Try it >>
Go to the line containing "ATOM 3 C C ." in the records below and print it and every following line exactly, on through the line containing "ATOM 26 O O", then stop.

Listed entries >>
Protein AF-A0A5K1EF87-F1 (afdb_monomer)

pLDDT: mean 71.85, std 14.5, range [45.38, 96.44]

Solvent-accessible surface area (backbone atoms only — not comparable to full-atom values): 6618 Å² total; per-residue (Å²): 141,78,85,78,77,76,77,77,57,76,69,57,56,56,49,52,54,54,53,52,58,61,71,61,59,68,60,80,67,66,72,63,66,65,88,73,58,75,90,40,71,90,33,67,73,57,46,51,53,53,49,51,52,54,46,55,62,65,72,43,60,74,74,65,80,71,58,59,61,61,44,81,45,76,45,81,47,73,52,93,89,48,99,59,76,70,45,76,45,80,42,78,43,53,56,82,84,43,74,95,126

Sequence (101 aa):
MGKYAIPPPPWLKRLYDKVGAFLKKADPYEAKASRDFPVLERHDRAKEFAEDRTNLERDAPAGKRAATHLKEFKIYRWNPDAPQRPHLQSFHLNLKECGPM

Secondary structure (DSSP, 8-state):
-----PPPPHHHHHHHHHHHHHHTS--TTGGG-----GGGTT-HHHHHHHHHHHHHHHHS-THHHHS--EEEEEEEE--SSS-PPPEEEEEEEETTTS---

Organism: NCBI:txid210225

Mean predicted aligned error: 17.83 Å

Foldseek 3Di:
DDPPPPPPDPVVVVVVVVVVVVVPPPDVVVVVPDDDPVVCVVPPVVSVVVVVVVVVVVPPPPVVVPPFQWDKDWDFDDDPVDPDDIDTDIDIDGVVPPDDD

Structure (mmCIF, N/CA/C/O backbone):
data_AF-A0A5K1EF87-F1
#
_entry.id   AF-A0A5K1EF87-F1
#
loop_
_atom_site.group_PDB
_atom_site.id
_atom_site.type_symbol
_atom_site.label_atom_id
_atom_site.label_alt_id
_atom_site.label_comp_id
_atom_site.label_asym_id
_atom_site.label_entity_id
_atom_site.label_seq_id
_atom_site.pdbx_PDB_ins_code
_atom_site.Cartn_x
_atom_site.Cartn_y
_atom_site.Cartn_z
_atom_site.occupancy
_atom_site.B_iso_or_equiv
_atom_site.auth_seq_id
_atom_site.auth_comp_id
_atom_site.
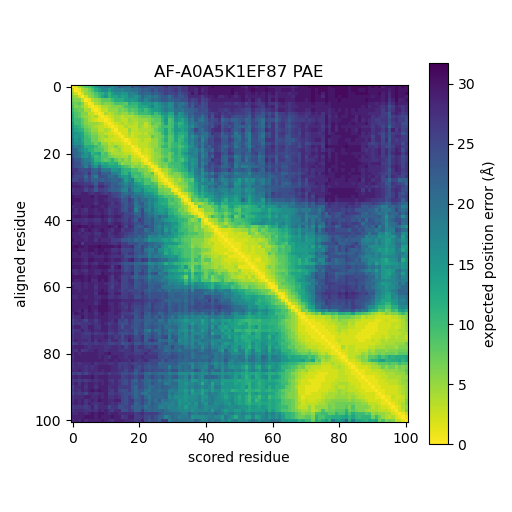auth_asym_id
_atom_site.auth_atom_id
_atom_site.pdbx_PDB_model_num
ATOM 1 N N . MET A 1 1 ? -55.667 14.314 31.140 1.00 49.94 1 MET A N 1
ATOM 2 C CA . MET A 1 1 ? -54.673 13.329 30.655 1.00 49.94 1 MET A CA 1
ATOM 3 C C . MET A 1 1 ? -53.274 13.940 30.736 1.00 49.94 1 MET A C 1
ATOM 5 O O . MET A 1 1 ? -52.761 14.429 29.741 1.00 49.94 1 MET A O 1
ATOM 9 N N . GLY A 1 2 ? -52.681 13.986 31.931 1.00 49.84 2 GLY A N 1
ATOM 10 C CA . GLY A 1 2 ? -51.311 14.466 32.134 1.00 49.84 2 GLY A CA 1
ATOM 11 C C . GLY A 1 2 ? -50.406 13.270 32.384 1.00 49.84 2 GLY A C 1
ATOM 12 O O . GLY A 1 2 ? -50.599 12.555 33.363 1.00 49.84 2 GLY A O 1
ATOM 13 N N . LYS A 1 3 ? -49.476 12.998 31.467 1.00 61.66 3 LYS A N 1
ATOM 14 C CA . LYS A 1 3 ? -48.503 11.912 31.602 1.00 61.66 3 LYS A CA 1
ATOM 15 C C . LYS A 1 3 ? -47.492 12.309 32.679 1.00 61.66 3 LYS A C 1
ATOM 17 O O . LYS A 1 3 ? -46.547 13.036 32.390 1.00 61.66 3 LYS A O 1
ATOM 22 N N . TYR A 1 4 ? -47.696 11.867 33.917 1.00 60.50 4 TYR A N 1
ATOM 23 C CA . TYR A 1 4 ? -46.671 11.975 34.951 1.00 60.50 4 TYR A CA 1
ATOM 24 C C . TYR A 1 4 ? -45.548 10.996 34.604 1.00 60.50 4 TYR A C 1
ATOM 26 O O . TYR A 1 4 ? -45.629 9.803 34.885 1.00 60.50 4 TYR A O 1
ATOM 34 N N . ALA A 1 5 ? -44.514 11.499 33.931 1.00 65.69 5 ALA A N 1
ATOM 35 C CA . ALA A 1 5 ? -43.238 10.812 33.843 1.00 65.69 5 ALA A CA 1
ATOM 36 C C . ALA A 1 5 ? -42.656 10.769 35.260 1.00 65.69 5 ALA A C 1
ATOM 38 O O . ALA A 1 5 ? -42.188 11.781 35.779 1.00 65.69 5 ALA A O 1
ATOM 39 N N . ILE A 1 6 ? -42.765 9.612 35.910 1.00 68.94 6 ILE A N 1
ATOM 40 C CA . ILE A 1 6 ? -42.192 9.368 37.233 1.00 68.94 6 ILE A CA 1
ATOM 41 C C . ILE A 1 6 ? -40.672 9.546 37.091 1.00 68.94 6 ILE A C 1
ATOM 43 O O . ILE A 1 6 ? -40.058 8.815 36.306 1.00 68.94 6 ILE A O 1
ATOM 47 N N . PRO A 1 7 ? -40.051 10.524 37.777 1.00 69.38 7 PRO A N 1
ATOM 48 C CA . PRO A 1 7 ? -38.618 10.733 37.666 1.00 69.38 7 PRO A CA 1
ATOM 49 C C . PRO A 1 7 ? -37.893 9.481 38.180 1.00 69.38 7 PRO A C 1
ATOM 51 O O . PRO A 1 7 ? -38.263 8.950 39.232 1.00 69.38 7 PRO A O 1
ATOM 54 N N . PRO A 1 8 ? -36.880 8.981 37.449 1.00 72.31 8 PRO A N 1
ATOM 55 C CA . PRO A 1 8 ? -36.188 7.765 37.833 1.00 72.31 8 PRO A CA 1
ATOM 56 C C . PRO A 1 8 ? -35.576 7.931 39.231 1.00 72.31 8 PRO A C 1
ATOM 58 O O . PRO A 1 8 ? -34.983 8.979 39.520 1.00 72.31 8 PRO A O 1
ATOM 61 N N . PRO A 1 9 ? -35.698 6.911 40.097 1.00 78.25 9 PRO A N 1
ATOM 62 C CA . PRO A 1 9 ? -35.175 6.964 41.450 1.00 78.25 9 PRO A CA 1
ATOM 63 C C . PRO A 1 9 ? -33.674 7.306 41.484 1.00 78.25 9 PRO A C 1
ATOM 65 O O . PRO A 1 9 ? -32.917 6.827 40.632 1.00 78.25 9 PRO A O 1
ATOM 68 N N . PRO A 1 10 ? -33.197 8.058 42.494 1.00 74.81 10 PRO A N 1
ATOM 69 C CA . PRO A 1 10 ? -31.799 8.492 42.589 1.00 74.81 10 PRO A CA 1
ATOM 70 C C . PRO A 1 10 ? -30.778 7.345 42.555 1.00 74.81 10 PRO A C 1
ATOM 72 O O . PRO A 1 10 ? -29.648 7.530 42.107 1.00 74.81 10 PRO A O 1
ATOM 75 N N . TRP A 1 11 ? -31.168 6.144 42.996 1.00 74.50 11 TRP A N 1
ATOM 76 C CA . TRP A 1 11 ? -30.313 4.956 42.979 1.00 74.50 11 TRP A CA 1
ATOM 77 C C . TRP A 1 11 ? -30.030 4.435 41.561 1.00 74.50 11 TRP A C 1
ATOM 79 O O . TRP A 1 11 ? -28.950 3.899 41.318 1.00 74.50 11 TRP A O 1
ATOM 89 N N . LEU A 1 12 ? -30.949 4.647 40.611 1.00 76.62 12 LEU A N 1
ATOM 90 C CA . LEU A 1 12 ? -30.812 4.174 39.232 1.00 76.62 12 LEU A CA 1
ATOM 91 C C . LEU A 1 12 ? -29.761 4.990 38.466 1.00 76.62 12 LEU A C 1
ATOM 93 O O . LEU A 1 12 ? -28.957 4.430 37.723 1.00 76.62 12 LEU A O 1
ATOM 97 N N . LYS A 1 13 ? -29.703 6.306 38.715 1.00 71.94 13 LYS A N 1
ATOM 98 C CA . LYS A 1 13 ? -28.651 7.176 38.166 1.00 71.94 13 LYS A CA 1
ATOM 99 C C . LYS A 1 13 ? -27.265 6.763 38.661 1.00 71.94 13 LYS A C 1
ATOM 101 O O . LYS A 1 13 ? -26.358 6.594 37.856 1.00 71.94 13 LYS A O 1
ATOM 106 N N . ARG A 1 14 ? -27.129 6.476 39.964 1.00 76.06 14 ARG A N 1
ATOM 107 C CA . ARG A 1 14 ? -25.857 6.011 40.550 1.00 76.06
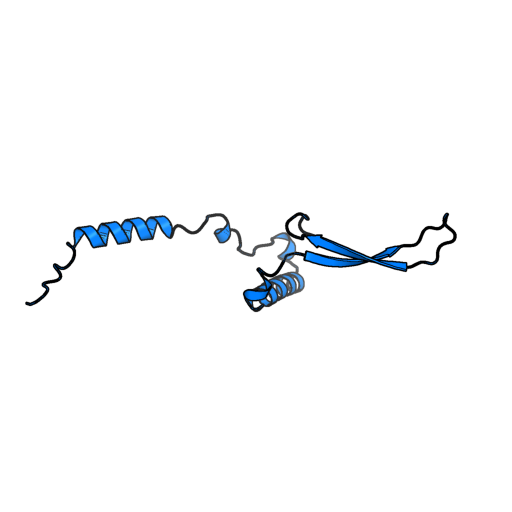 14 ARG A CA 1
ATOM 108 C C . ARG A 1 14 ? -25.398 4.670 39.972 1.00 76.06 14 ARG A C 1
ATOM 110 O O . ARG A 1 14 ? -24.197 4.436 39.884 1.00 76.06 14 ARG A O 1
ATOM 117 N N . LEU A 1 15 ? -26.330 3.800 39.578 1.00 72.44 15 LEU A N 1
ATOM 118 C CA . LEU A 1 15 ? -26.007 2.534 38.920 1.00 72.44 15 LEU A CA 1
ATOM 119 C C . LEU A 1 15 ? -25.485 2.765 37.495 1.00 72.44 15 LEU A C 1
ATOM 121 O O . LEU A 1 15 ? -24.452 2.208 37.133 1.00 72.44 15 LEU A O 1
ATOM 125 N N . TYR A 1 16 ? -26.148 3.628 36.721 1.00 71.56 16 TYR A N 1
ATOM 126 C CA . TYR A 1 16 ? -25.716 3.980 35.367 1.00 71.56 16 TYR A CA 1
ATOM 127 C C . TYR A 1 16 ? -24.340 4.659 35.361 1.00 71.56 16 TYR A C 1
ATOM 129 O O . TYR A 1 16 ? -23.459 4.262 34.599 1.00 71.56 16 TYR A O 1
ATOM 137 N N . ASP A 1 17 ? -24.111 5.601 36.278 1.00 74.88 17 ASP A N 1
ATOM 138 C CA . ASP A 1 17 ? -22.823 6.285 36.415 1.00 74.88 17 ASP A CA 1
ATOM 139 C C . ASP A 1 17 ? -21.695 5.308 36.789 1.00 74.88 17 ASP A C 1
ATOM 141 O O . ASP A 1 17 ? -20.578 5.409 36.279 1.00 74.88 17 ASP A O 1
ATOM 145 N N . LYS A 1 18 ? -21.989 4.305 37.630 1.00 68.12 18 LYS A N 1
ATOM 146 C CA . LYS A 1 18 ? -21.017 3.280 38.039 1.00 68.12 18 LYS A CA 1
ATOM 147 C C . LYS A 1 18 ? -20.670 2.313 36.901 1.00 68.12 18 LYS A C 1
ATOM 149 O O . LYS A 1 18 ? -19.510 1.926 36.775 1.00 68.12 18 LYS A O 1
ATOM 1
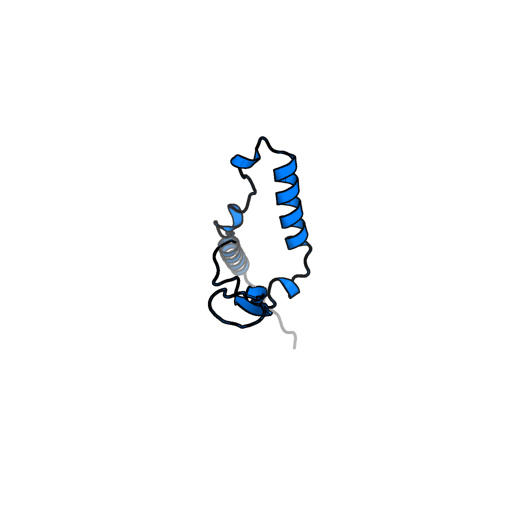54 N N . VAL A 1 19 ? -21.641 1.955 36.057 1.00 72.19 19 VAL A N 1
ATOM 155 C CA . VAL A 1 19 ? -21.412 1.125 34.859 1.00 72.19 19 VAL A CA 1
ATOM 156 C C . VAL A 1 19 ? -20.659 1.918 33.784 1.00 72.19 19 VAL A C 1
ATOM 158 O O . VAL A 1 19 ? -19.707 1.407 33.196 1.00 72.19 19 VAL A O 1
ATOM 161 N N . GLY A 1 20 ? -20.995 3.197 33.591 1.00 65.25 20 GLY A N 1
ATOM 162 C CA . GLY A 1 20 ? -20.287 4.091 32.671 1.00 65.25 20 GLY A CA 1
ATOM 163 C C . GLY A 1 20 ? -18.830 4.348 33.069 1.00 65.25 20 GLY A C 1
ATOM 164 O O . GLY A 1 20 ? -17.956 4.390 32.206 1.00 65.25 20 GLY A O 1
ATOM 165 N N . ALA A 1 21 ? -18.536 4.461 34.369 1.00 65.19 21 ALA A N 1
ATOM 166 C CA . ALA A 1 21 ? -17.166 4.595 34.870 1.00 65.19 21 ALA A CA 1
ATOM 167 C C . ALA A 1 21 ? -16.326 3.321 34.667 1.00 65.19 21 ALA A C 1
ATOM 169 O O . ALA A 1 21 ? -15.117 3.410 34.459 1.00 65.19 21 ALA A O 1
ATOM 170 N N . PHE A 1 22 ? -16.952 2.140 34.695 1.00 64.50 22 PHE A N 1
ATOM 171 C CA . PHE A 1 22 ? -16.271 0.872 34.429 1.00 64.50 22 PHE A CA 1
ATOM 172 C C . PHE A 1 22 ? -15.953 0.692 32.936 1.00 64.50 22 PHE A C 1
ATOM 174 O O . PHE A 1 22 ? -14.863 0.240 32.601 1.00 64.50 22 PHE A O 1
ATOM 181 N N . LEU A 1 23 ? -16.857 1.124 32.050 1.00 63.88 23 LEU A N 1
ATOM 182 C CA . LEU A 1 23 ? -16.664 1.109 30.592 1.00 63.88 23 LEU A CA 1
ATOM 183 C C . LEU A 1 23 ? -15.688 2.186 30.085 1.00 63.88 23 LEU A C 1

Solution to this task >>
ATOM 3 C C . MET A 1 1 ? -53.274 13.940 30.736 1.00 49.94 1 MET A C 1
ATOM 5 O O . MET A 1 1 ? -52.761 14.429 29.741 1.00 49.94 1 MET A O 1
ATOM 9 N N . GLY A 1 2 ? -52.681 13.986 31.931 1.00 49.84 2 GLY A N 1
ATOM 10 C CA . GLY A 1 2 ? -51.311 14.466 32.134 1.00 49.84 2 GLY A CA 1
ATOM 11 C C . GLY A 1 2 ? -50.406 13.270 32.384 1.00 49.84 2 GLY A C 1
ATOM 12 O O . GLY A 1 2 ? -50.599 12.555 33.363 1.00 49.84 2 GLY A O 1
ATOM 13 N N . LYS A 1 3 ? -49.476 12.998 31.467 1.00 61.66 3 LYS A N 1
ATOM 14 C CA . LYS A 1 3 ? -48.503 11.912 31.602 1.00 61.66 3 LYS A CA 1
ATOM 15 C C . LYS A 1 3 ? -47.492 12.309 32.679 1.00 61.66 3 LYS A C 1
ATOM 17 O O . LYS A 1 3 ? -46.547 13.036 32.390 1.00 61.66 3 LYS A O 1
ATOM 22 N N . TYR A 1 4 ? -47.696 11.867 33.917 1.00 60.50 4 TYR A N 1
ATOM 23 C CA . TYR A 1 4 ? -46.671 11.975 34.951 1.00 60.50 4 TYR A CA 1
ATOM 24 C C . TYR A 1 4 ? -45.548 10.996 34.604 1.00 60.50 4 TYR A C 1
ATOM 26 O O . TYR A 1 4 ? -45.629 9.803 34.885 1.00 60.50 4 TYR A O 1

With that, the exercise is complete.